[Xerte-dev] Re: FW: Xenith/XOT Glossary regexps

Fay Cross Fay.Cross at nottingham.ac.uk
Wed Oct 17 09:50:30 BST 2012


Thanks for looking into this John.  I'm just looking at the code you sent and you're right it doesn't take punctuation into account.  It works when the word is at the beginning or end of a sentence, with or without a space immediately before or after but whenever there's punctuation next to it (cat. cat? etc.) it just gets replaced with cat and the punctuation is lost.  Also, longer words that start with a word from the glossary get replaced with the shorter glossary word (e.g. category becomes cat).

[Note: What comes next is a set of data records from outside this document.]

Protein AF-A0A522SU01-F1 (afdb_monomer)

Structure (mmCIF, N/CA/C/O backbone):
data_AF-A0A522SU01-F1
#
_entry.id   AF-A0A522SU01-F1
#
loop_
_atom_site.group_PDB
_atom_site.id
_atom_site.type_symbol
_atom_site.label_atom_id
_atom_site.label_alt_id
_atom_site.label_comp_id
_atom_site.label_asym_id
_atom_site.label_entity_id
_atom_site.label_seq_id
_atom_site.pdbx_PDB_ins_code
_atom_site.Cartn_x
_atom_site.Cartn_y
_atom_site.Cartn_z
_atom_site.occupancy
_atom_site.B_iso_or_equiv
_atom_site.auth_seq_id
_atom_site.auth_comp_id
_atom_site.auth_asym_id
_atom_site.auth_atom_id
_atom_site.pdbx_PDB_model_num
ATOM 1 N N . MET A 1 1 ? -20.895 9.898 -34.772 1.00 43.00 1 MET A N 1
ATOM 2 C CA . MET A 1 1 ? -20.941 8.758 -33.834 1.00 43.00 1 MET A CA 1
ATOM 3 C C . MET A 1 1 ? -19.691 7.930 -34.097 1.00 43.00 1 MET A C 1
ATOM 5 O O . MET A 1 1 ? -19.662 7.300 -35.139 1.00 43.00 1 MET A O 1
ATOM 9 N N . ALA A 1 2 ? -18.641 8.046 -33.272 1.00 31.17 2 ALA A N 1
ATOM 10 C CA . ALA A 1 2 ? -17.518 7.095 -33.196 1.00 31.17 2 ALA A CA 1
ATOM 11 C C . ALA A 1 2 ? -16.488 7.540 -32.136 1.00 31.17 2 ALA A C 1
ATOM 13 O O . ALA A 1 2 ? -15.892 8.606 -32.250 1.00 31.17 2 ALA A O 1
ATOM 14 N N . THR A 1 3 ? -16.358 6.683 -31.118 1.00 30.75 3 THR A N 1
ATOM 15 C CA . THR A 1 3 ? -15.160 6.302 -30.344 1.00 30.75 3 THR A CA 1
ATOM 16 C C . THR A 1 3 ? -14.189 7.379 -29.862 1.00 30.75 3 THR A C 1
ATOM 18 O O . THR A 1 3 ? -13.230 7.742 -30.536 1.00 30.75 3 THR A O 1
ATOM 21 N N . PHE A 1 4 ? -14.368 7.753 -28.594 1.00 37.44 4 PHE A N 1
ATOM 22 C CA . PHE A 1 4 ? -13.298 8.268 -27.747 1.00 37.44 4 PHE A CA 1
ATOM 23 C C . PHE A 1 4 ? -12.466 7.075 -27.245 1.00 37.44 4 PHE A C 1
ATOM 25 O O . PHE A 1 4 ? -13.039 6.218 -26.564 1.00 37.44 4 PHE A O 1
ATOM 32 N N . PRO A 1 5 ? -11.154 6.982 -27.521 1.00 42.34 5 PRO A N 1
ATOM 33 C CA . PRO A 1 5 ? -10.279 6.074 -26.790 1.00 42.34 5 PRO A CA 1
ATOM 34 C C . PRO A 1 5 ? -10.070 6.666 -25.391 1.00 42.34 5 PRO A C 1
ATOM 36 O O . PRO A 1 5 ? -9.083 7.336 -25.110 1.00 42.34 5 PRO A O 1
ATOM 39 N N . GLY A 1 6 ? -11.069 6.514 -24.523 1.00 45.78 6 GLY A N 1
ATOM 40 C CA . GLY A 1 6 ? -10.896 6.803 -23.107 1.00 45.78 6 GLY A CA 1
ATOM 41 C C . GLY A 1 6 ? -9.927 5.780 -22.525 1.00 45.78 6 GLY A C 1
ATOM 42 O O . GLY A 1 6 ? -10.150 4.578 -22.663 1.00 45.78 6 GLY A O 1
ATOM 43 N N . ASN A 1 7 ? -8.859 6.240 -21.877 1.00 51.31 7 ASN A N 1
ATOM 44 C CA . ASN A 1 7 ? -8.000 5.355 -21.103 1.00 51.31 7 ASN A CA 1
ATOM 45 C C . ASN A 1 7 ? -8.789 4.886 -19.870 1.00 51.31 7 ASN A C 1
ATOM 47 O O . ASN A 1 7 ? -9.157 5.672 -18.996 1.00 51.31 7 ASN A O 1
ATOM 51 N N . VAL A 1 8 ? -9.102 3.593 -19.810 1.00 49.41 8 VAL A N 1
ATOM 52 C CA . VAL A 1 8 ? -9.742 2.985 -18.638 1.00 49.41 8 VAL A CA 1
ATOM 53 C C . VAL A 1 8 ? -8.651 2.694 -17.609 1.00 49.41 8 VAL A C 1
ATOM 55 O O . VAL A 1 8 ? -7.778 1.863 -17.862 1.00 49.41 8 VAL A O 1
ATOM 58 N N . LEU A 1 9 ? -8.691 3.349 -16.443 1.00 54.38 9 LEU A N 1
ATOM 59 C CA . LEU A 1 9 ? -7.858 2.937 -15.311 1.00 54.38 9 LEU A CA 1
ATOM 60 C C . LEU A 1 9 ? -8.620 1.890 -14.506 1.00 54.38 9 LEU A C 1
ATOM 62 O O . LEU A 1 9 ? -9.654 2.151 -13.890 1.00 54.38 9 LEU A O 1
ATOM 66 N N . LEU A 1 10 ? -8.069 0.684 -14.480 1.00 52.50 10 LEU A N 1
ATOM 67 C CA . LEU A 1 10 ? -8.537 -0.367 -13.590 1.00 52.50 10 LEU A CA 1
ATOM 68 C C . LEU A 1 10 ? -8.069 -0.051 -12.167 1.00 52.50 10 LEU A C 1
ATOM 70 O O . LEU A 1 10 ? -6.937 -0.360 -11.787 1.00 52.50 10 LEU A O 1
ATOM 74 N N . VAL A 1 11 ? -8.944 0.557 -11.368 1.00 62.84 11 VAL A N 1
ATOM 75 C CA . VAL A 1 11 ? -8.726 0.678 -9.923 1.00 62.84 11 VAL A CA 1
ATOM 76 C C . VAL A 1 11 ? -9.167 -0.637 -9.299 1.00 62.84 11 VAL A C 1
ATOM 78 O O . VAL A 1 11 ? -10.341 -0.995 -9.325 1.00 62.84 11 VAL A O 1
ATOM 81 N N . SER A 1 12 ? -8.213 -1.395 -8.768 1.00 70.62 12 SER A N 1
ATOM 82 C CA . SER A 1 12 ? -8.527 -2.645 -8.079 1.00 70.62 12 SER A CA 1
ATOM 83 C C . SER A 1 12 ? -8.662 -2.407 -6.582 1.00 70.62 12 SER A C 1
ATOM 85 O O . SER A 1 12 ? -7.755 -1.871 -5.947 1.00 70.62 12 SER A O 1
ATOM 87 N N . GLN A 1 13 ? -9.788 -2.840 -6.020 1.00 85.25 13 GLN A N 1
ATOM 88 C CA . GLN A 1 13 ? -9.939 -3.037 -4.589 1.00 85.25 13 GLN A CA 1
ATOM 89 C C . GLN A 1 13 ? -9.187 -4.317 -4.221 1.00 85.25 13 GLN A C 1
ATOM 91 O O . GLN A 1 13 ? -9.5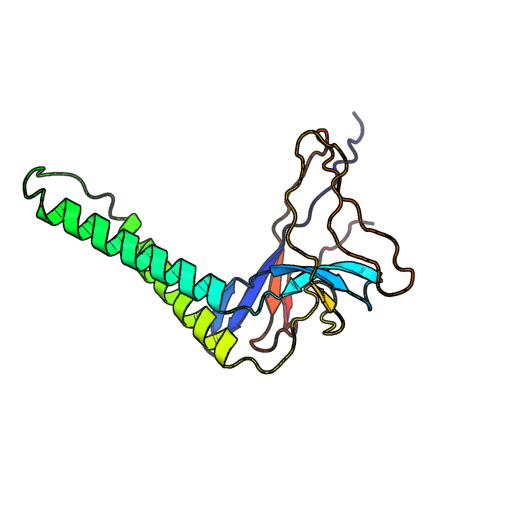74 -5.422 -4.607 1.00 85.25 13 GLN A O 1
ATOM 96 N N . ARG A 1 14 ? -8.072 -4.156 -3.515 1.00 91.56 14 ARG A N 1
ATOM 97 C CA . ARG A 1 14 ? -7.192 -5.254 -3.116 1.00 91.56 14 ARG A CA 1
ATOM 98 C C . ARG A 1 14 ? -7.389 -5.552 -1.640 1.00 91.56 14 ARG A C 1
ATOM 100 O O . ARG A 1 14 ? -7.347 -4.625 -0.833 1.00 91.56 14 ARG A O 1
ATOM 107 N N . VAL A 1 15 ? -7.601 -6.820 -1.300 1.00 94.69 15 VAL A N 1
ATOM 108 C CA . VAL A 1 15 ? -7.861 -7.249 0.082 1.00 94.69 15 VAL A CA 1
ATOM 109 C C . VAL A 1 15 ? -7.034 -8.473 0.467 1.00 94.69 15 VAL A C 1
ATOM 111 O O . VAL A 1 15 ? -6.875 -9.394 -0.333 1.00 94.69 15 VAL A O 1
ATOM 114 N N . TYR A 1 16 ? -6.536 -8.490 1.699 1.00 95.19 16 TYR A N 1
ATOM 115 C CA . TYR A 1 16 ? -6.084 -9.701 2.367 1.00 95.19 16 TYR A CA 1
ATOM 116 C C . TYR A 1 16 ? -7.290 -10.427 2.950 1.00 95.19 16 TYR A C 1
ATOM 118 O O . TYR A 1 16 ? -8.133 -9.802 3.592 1.00 95.19 16 TYR A O 1
ATOM 126 N N . VAL A 1 17 ? -7.354 -11.741 2.768 1.00 95.19 17 VAL A N 1
ATOM 127 C CA . VAL A 1 17 ? -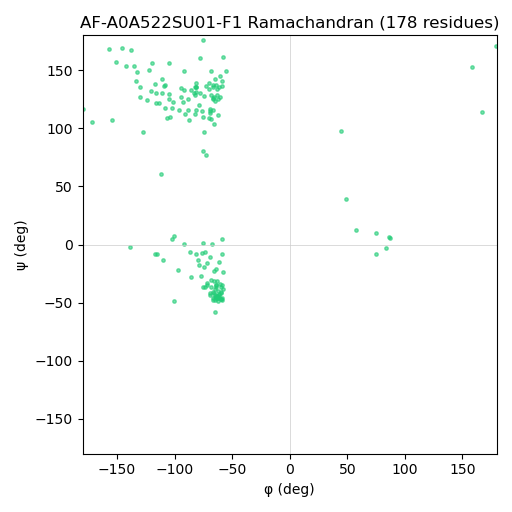8.356 -12.607 3.390 1.00 95.19 17 VAL A CA 1
ATOM 128 C C . VAL A 1 17 ? -7.698 -13.334 4.555 1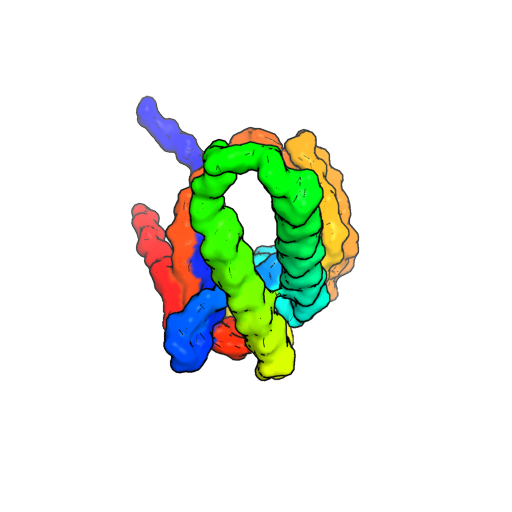.00 95.19 17 VAL A C 1
ATOM 130 O O . VAL A 1 17 ? -6.739 -14.088 4.377 1.00 95.19 17 VAL A O 1
ATOM 133 N N . LEU A 1 18 ? -8.199 -13.086 5.763 1.00 93.19 18 LEU A N 1
ATOM 134 C CA . LEU A 1 18 ? -7.719 -13.745 6.970 1.00 93.19 18 LEU A CA 1
ATOM 135 C C . LEU A 1 18 ? -8.276 -15.169 7.074 1.00 93.19 18 LEU A C 1
ATOM 137 O O . LEU A 1 18 ? -9.317 -15.487 6.503 1.00 93.19 18 LEU A O 1
ATOM 141 N N . SER A 1 19 ? -7.638 -16.017 7.883 1.00 89.88 19 SER A N 1
ATOM 142 C CA . SER A 1 19 ? -8.138 -17.368 8.189 1.00 89.88 19 SER A CA 1
ATOM 143 C C . SER A 1 19 ? -9.539 -17.378 8.818 1.00 89.88 19 SER A C 1
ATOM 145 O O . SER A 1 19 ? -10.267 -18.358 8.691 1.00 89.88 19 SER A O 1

-----Original Message-----
From: xerte-dev-bounces at lists.nottingham.ac.uk [mailto:xerte-dev-bounces at lists.nottingham.ac.uk] On Behalf Of Smith, John
Sent: 15 October 2012 18:48
To: xerte-dev at lists.nottingham.ac.uk
Subject: [Xerte-dev] Re: FW: Xenith/XOT Glossary regexps

Thinking about it over dinner though I've not taken ending punctuation into consideration - beginners mistake!!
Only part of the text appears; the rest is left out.